Germany Spied on EU Officials for the US
German intelligence services spied on top French officials and the European Commission on behalf of the American spy agency NSA, according to an article in Sueddeutsche Zeitung.
Germany's BND foreign intelligence agency helped the National Security Agency (NSA) carry out "political espionage" by surveilling "top officials at the French Foreign Ministry, the Elysee Palace and European Commission" the German daily paper is to report.
Long portrayed as a victim of snooping by allies, Chancellor Angela Merkel's government has grappled this week with embarrassing reports of German spying on European firms on behalf of the United States.
Citing intelligence agency documents, the Bild daily have reported that the German chancellor's office was informed in 2008 during Merkel's first term of German involvement in US economic espionage but did not react.
According to Sueddeutsche Zeitung, spying on companies could only have taken place in isolated cases as the United States searched for "information on illegal exports."

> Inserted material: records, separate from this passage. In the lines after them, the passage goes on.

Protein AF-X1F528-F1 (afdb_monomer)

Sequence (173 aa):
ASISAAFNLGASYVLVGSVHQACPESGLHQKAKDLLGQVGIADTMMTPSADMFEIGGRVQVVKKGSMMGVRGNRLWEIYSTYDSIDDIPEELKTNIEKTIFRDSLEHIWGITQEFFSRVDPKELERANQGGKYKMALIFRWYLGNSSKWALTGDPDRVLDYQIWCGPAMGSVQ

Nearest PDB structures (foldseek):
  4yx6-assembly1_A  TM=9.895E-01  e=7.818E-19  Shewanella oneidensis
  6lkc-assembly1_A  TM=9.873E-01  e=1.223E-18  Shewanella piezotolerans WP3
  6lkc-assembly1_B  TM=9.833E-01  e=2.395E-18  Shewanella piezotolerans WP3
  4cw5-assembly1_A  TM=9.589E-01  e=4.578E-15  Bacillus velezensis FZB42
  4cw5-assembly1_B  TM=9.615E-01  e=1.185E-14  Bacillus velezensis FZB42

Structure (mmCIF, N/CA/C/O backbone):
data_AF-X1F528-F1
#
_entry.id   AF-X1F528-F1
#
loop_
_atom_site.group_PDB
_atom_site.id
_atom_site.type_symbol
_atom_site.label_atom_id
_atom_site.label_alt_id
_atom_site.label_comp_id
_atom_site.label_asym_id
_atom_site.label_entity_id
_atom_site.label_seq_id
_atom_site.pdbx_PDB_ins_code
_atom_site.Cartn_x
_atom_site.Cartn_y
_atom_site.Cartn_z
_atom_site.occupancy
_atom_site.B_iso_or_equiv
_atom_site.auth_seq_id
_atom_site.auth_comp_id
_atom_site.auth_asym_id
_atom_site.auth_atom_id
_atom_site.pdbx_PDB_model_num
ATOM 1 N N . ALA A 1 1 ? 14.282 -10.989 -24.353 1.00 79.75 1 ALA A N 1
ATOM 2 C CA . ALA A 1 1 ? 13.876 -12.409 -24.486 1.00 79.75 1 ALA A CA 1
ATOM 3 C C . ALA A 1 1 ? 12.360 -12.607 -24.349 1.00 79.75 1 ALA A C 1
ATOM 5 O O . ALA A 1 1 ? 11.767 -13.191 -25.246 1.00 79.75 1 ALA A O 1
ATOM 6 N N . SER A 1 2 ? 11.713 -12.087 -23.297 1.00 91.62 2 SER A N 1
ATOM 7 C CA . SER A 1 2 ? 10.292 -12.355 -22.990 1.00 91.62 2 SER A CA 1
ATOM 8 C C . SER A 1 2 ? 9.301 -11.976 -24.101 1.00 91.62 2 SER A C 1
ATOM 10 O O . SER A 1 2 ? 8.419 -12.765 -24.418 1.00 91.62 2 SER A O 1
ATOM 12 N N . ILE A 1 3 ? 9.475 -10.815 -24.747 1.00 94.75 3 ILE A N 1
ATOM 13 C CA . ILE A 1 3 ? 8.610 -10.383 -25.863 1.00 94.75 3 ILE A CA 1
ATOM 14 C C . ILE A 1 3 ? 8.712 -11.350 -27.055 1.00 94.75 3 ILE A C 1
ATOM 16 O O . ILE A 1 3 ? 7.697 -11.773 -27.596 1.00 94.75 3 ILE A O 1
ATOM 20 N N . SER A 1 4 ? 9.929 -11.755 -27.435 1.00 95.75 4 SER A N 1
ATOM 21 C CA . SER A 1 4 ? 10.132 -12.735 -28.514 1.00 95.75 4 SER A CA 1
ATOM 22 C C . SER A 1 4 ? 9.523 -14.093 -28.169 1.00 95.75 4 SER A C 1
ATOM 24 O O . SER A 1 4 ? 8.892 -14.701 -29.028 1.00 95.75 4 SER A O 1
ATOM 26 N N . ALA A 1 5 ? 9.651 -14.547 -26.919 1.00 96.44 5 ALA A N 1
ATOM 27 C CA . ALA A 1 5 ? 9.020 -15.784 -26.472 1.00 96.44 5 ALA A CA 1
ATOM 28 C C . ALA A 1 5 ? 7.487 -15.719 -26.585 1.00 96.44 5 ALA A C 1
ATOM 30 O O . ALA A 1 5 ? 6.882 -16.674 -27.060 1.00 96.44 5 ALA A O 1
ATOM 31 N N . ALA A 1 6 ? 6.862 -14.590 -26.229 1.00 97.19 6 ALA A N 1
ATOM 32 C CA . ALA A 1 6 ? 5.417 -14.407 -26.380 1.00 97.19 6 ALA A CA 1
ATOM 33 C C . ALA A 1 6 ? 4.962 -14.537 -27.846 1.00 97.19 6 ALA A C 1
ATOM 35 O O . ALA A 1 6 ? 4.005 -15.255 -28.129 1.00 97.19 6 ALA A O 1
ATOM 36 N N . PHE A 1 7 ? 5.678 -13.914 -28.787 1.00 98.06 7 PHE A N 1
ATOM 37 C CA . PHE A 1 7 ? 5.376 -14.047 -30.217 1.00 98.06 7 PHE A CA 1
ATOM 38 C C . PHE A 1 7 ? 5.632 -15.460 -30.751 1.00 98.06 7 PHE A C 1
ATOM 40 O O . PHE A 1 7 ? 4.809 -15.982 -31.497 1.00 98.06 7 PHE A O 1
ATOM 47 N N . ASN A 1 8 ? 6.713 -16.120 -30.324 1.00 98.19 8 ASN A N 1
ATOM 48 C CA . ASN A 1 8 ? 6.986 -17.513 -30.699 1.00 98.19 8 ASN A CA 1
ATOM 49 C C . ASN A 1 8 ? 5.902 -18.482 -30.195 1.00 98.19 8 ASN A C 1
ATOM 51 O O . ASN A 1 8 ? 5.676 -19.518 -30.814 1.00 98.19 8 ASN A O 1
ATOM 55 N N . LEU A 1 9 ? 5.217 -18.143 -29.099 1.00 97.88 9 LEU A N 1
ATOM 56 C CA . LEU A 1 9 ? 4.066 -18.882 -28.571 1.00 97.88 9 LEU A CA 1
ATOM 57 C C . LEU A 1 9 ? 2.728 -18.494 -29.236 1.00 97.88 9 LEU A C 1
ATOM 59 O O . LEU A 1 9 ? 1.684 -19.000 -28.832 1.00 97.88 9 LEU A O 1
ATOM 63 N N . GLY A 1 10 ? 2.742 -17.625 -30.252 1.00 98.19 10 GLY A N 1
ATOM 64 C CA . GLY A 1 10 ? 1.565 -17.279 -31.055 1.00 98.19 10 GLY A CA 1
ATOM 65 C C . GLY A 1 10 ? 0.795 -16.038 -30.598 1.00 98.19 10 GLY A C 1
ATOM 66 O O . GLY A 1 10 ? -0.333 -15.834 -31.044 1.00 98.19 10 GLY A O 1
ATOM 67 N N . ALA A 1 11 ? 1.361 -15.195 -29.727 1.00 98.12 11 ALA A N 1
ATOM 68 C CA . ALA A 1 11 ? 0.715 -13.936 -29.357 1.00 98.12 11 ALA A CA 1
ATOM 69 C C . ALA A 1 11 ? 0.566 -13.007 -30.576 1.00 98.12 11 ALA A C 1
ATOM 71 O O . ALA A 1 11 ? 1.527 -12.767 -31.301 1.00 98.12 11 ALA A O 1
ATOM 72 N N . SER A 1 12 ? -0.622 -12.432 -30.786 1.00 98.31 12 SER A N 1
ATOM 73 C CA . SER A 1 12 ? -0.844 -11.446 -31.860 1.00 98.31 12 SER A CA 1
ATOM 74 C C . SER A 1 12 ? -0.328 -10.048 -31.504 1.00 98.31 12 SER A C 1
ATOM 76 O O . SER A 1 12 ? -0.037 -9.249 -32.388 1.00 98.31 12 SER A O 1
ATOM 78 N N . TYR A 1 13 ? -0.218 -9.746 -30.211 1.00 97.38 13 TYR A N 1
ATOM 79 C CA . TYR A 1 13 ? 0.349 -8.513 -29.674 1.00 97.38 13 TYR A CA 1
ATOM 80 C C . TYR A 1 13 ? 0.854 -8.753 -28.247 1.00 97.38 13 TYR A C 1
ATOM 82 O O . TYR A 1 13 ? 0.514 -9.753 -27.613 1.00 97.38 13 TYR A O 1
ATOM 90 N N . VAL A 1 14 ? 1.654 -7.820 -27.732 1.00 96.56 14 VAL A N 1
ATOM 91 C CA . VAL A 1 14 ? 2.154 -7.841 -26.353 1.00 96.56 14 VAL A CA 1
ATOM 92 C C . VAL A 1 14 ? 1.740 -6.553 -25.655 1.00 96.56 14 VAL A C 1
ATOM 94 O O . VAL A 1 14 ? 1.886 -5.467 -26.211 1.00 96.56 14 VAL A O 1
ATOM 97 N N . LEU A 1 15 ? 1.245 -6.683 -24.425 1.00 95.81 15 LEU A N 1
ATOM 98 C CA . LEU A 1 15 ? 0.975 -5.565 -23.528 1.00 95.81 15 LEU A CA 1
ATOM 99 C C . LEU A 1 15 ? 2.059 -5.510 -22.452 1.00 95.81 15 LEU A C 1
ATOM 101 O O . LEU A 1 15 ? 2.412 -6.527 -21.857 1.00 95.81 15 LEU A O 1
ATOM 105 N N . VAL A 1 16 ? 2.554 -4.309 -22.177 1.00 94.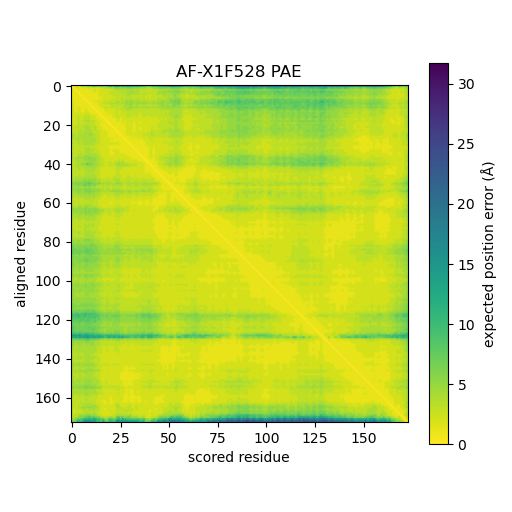19 16 VAL A N 1
ATOM 106 C CA . VAL A 1 16 ? 3.491 -4.043 -21.084 1.00 94.19 16 VAL A CA 1
ATOM 107 C C . VAL A 1 16 ? 2.900 -2.993 -20.142 1.00 94.19 16 VAL A C 1
ATOM 109 O O . VAL A 1 16 ? 2.170 -2.100 -20.566 1.00 94.19 16 VAL A O 1
ATOM 112 N N . GLY A 1 17 ? 3.182 -3.144 -18.845 1.00 94.50 17 GLY A N 1
ATOM 113 C CA . GLY A 1 17 ? 2.606 -2.313 -17.782 1.00 94.50 17 GLY A CA 1
ATOM 114 C C . GLY A 1 17 ? 3.668 -1.729 -16.857 1.00 94.50 17 GLY A C 1
ATOM 115 O O . GLY A 1 17 ? 3.930 -0.533 -16.909 1.00 94.50 17 GLY A O 1
ATOM 116 N N . SER A 1 18 ? 4.315 -2.567 -16.036 1.00 94.38 18 SER A N 1
ATOM 117 C CA . SER A 1 18 ? 5.254 -2.101 -14.997 1.00 94.38 18 SER A CA 1
ATOM 118 C C . SER A 1 18 ? 6.369 -1.198 -15.533 1.00 94.38 18 SER A C 1
ATOM 120 O O . SER A 1 18 ? 6.691 -0.199 -14.904 1.00 94.38 18 SER A O 1
ATOM 122 N N . VAL A 1 19 ? 6.896 -1.494 -16.724 1.00 93.69 19 VAL A N 1
ATOM 123 C CA . VAL A 1 19 ? 7.953 -0.690 -17.363 1.00 93.69 19 VAL A CA 1
ATOM 124 C C . VAL A 1 19 ? 7.484 0.713 -17.754 1.00 93.69 19 VAL A C 1
ATOM 126 O O . VAL A 1 19 ? 8.239 1.667 -17.597 1.00 93.69 19 VAL A O 1
ATOM 129 N N . HIS A 1 20 ? 6.221 0.876 -18.171 1.00 95.12 20 HIS A N 1
ATOM 130 C CA . HIS A 1 20 ? 5.669 2.187 -18.524 1.00 95.12 20 HIS A CA 1
ATOM 131 C C . HIS A 1 20 ? 5.568 3.123 -17.316 1.00 95.12 20 HIS A C 1
ATOM 133 O O . HIS A 1 20 ? 5.623 4.339 -17.475 1.00 95.12 20 HIS A O 1
ATOM 139 N N . GLN A 1 21 ? 5.457 2.584 -16.097 1.00 95.31 21 GLN A N 1
ATOM 140 C CA . GLN A 1 21 ? 5.377 3.418 -14.898 1.00 95.31 21 GLN A CA 1
ATOM 141 C C . GLN A 1 21 ? 6.670 4.200 -14.613 1.00 95.31 21 GLN A C 1
ATOM 143 O O . GLN A 1 21 ? 6.589 5.244 -13.965 1.00 95.31 21 GLN A O 1
ATOM 148 N N . ALA A 1 22 ? 7.831 3.752 -15.107 1.00 93.75 22 ALA A N 1
ATOM 149 C CA . ALA A 1 22 ? 9.095 4.487 -14.975 1.00 93.75 22 ALA A CA 1
ATOM 150 C C . ALA A 1 22 ? 9.322 5.547 -16.062 1.00 93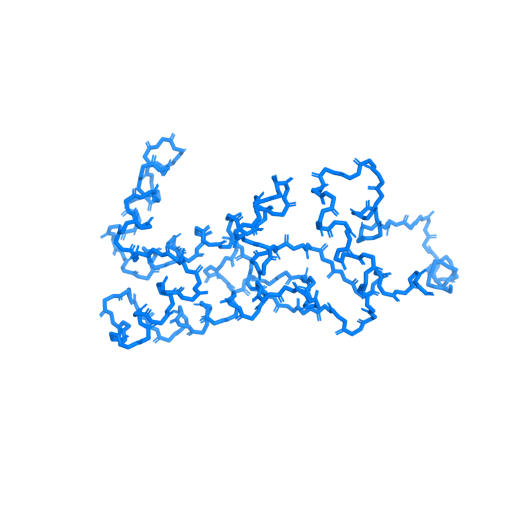.75 22 ALA A C 1
ATOM 152 O O . ALA A 1 22 ? 10.274 6.320 -15.959 1.00 93.75 22 ALA A O 1
ATOM 153 N N . CYS A 1 23 ? 8.477 5.612 -17.091 1.00 94.81 23 CYS A N 1
ATOM 154 C CA . CYS A 1 23 ? 8.651 6.568 -18.179 1.00 94.81 23 CYS A CA 1
ATOM 155 C C . CYS A 1 23 ? 8.353 8.017 -17.729 1.00 94.81 23 CYS A C 1
ATOM 157 O O . CYS A 1 23 ? 7.574 8.235 -16.789 1.00 94.81 23 CYS A O 1
ATOM 159 N N . PRO A 1 24 ? 8.937 9.036 -18.389 1.00 95.38 24 PRO A N 1
ATOM 160 C CA . PRO A 1 24 ? 8.665 10.445 -18.095 1.00 95.38 24 PRO A CA 1
ATOM 161 C C . PRO A 1 24 ? 7.173 10.803 -18.096 1.00 95.38 24 PRO A C 1
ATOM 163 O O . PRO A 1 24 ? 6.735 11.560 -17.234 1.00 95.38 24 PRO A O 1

"The heart (of the problem) is political espionage of European neighbors and institutions of the European Union," the paper claims, citing a source with knowledge of BND's procedures.
German Interior Minister Thomas de Maiziere, a trusted Merkel lieutenant who served as chief of staff at the Chancellor's Office from 2005-2009, has offered to provide an explanation next week to a parliamentary committee looking into NSA practices.
However, the opposition has already accused the government of lying for saying that it knew nothing about any economic espionage by the NSA.
"I reject categorically the assertion that the government has not told the truth," Merkel spokesman Steffen Seibert said Wednesday at a regular press conference.
Germany reacted with outrage at revelations in 2013 by fugitive US intelligence leaker Edward Snowden that the NSA was conducting massive Internet and phone data sweeps, including in Germany.
The revelations, which included claims the NSA tapped Merkel's mobile phone, strained ties between Washington and Berlin.